Task brief:
For the string "NlpA", search the entries below and copy every line where it appears.

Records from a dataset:
# # #
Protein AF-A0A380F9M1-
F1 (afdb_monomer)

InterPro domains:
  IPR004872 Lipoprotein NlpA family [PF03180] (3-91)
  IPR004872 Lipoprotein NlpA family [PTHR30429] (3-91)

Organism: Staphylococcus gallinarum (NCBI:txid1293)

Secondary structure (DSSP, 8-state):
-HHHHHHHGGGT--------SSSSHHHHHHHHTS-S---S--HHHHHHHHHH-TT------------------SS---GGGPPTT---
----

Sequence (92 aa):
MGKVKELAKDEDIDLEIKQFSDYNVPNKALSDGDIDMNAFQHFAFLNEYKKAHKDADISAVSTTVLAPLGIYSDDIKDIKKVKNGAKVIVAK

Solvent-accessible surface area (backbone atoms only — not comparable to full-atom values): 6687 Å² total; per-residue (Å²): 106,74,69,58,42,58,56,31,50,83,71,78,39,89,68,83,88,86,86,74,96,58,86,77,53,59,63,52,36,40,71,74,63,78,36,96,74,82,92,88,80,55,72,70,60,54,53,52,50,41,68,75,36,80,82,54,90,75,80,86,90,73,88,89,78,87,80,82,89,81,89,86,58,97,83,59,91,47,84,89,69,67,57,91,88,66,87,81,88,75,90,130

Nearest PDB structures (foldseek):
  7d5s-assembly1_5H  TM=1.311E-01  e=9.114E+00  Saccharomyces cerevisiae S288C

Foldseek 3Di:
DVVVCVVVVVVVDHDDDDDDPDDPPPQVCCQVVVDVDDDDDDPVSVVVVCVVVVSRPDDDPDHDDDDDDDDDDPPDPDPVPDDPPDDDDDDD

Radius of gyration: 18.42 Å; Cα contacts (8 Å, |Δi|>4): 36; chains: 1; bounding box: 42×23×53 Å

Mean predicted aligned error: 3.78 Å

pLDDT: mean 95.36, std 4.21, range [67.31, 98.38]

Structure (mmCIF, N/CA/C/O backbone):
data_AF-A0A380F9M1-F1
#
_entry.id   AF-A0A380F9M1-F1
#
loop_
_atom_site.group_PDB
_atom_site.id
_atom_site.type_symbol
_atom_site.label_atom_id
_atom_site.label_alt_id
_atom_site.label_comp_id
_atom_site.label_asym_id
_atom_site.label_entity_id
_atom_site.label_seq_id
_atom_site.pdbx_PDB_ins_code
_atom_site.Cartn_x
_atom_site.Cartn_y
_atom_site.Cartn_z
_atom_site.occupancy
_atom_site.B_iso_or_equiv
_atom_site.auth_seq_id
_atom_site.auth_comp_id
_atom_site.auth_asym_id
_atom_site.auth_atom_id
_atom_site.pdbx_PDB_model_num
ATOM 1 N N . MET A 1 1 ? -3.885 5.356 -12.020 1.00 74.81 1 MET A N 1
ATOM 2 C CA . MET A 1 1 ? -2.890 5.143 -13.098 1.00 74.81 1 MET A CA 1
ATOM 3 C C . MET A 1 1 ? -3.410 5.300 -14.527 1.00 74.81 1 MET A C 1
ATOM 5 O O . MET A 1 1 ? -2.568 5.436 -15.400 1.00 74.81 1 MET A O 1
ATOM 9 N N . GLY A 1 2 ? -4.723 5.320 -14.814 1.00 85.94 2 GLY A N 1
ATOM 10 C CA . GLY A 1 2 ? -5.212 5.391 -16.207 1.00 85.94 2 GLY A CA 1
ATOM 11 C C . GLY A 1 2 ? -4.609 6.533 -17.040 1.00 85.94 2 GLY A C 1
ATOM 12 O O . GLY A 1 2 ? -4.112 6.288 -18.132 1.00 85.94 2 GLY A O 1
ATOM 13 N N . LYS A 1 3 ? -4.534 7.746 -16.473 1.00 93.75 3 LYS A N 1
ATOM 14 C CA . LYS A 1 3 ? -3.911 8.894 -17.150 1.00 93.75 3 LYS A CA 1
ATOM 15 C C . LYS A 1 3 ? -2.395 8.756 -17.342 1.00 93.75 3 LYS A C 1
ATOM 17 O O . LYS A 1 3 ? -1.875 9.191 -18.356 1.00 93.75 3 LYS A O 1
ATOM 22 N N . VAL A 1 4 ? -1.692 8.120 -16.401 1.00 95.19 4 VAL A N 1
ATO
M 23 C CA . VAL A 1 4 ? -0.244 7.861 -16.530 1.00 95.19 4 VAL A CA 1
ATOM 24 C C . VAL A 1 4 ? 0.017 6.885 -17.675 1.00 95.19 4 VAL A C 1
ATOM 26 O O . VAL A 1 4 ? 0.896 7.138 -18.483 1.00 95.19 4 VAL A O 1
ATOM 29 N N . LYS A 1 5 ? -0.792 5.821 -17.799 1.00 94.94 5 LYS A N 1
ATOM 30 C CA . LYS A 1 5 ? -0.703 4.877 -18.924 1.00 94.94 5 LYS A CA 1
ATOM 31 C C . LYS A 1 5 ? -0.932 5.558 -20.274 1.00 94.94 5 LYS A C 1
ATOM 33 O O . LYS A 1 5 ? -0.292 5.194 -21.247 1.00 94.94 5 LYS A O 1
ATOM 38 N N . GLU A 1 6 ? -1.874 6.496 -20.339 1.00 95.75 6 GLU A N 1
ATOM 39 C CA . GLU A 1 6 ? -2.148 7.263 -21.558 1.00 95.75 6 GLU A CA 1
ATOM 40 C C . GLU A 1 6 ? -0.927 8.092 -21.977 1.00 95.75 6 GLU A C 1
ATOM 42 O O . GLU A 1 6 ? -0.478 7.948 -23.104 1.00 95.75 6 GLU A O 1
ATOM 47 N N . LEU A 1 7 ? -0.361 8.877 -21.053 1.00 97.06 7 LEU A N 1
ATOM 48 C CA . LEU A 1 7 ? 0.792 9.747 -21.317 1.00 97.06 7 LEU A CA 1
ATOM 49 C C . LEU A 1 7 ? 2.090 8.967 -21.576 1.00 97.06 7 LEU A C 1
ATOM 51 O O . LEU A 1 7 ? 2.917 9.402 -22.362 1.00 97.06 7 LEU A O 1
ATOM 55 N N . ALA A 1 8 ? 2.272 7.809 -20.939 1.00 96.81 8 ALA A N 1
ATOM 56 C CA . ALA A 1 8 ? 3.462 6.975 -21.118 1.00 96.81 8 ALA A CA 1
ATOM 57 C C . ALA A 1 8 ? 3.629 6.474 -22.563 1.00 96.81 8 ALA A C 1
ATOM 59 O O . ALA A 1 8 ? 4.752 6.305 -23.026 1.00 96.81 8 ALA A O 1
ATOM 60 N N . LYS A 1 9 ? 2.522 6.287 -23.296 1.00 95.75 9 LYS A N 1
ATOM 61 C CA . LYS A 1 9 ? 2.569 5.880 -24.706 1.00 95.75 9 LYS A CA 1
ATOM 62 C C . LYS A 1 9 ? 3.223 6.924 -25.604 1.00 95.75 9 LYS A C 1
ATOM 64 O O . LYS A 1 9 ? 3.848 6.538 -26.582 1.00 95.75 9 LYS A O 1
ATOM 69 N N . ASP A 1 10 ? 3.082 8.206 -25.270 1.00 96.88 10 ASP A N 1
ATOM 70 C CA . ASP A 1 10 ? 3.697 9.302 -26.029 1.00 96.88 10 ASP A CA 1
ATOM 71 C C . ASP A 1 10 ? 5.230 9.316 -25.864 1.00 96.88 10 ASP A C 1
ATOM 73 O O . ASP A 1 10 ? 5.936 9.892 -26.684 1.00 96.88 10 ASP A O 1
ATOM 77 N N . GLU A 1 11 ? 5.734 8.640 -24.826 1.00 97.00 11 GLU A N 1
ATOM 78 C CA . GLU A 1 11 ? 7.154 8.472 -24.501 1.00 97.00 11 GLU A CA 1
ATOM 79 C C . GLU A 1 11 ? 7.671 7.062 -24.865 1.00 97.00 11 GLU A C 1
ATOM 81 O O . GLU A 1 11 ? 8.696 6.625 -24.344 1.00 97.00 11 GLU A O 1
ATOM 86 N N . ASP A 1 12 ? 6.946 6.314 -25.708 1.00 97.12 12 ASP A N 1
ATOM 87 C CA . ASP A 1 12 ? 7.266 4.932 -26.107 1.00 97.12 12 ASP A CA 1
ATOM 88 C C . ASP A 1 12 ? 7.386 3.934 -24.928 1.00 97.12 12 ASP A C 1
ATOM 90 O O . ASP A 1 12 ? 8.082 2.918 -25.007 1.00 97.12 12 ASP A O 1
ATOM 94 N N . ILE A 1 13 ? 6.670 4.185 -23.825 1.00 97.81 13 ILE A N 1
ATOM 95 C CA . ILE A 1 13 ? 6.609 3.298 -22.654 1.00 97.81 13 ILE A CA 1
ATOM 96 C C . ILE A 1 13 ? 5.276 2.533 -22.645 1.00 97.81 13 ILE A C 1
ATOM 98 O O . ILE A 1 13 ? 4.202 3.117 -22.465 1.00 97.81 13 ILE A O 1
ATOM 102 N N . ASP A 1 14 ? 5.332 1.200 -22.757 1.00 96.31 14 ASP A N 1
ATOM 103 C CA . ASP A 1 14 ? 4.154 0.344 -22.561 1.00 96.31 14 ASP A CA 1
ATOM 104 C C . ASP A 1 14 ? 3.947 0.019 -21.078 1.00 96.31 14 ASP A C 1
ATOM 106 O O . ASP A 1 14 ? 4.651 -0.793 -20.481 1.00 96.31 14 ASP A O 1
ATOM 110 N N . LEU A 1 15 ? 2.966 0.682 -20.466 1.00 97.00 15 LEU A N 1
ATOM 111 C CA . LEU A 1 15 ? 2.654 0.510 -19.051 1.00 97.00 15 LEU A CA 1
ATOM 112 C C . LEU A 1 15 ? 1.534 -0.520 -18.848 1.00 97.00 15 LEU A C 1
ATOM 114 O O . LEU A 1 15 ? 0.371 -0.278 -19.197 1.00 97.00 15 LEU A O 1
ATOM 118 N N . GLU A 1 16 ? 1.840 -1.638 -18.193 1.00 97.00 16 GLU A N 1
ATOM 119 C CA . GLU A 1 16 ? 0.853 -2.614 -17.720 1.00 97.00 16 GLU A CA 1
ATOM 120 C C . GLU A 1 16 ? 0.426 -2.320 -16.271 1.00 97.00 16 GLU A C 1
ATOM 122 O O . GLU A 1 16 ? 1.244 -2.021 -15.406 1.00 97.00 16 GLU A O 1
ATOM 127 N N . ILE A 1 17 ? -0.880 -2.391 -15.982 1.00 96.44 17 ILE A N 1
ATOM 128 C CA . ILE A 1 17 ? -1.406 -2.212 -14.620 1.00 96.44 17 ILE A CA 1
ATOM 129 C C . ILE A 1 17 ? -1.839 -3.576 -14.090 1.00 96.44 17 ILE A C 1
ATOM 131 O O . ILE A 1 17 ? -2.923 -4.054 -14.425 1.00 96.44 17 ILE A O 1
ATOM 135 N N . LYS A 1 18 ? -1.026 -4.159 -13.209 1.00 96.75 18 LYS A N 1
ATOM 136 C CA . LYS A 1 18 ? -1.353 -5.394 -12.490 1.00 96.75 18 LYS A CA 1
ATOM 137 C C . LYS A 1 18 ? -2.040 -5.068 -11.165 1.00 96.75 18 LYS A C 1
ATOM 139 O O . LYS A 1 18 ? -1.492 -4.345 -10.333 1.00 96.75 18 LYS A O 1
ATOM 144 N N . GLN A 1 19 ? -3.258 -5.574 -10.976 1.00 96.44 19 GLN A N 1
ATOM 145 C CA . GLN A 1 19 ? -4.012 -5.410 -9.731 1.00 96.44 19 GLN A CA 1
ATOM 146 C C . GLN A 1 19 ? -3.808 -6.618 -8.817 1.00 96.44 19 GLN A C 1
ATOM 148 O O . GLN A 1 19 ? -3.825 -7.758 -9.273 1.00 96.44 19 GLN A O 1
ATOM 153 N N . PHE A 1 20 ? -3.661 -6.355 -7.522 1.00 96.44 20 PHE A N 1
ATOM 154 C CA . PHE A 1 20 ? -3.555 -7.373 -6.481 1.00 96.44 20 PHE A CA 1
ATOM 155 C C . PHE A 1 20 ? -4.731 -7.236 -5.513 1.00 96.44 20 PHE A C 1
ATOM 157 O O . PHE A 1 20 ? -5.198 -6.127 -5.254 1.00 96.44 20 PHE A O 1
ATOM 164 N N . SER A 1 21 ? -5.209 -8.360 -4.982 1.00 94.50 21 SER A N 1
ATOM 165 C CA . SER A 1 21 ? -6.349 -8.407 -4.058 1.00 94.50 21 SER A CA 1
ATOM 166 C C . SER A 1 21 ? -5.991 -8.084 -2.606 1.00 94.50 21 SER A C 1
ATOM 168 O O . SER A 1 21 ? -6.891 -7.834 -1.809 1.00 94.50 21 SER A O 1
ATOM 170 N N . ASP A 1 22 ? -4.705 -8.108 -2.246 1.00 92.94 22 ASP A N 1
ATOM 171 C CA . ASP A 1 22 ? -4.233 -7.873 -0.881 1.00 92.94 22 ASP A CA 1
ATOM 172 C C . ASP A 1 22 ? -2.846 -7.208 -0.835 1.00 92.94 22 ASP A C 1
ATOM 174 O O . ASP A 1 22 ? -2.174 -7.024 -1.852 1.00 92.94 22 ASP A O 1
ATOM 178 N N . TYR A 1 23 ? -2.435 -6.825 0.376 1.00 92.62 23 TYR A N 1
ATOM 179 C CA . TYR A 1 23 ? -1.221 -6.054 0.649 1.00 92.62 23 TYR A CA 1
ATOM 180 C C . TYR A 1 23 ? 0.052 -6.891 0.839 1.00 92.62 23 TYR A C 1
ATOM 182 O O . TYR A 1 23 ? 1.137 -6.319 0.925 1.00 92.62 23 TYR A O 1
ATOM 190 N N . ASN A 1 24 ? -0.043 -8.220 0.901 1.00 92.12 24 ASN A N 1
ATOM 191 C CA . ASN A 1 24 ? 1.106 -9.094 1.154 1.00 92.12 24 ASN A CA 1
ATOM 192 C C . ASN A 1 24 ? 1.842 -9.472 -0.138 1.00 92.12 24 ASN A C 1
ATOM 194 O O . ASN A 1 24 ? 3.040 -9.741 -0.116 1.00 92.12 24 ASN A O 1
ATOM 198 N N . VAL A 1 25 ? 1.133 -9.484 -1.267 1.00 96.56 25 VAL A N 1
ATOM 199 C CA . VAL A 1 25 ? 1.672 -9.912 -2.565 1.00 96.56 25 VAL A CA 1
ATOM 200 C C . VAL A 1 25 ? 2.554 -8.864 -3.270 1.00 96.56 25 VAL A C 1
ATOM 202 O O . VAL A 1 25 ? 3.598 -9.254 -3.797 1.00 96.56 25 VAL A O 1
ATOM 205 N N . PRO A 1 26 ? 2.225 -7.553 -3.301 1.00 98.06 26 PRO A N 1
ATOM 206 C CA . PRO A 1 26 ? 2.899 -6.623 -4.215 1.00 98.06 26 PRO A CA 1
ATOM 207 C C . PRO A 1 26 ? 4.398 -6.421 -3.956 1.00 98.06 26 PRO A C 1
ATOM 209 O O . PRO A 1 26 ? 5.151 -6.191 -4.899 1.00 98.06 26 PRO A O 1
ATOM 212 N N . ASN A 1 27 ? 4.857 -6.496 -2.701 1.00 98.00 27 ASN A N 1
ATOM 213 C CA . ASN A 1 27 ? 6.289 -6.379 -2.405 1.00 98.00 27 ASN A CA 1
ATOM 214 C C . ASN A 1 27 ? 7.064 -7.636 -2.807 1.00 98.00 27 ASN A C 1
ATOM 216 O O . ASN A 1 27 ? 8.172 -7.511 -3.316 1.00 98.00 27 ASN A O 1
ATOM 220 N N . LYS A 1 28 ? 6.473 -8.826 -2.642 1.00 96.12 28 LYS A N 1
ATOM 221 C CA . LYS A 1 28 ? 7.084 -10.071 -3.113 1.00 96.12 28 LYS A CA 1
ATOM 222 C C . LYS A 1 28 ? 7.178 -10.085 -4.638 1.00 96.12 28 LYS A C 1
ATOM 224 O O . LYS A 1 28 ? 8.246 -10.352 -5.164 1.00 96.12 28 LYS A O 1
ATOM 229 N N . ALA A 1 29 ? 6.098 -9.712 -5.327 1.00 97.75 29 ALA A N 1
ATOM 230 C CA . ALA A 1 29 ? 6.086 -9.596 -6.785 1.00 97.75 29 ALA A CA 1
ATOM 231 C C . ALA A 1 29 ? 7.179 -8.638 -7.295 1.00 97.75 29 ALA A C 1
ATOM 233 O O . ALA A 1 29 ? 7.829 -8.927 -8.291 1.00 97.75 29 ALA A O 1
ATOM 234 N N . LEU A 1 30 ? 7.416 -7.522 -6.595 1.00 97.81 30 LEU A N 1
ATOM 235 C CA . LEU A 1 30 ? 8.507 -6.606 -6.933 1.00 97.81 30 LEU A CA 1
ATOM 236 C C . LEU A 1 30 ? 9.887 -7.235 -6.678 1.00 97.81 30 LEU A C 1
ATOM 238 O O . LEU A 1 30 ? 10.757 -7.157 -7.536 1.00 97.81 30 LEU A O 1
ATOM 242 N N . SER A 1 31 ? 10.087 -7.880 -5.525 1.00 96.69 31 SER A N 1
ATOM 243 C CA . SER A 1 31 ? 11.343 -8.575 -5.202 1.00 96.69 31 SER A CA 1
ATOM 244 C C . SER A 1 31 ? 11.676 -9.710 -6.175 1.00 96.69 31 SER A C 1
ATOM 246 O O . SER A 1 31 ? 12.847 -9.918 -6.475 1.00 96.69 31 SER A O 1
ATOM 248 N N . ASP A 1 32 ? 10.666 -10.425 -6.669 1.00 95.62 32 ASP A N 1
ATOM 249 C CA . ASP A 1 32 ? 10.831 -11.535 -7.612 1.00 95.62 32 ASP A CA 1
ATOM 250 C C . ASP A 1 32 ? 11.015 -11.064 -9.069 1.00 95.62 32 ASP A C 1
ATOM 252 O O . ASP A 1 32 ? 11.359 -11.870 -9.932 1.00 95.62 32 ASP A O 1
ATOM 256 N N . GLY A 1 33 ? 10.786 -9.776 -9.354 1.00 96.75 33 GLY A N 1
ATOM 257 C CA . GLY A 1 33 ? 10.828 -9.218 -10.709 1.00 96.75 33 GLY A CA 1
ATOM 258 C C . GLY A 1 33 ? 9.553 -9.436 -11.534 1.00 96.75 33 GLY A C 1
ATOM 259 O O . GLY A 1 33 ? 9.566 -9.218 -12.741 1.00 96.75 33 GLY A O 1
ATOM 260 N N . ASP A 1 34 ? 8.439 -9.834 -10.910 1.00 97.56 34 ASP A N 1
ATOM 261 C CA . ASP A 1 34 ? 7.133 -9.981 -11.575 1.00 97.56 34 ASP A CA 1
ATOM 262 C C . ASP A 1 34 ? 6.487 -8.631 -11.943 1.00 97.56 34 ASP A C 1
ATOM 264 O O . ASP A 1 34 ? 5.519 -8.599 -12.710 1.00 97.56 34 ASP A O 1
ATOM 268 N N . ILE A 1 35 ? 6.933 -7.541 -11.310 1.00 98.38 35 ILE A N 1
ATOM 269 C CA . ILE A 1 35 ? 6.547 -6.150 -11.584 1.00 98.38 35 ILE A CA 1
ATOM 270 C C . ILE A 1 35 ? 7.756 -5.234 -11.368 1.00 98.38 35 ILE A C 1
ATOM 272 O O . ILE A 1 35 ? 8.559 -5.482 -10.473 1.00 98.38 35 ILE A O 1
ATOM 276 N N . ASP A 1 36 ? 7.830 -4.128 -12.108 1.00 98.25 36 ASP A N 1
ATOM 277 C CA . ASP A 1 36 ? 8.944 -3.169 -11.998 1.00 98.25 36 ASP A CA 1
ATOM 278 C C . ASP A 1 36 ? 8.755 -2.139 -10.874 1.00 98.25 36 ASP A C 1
# # #
Task solution:
  IPR004872 Lipoprotein NlpA family [PF03180] (3-91)
  IPR004872 Lipoprotein NlpA family [PTHR30429] (3-91)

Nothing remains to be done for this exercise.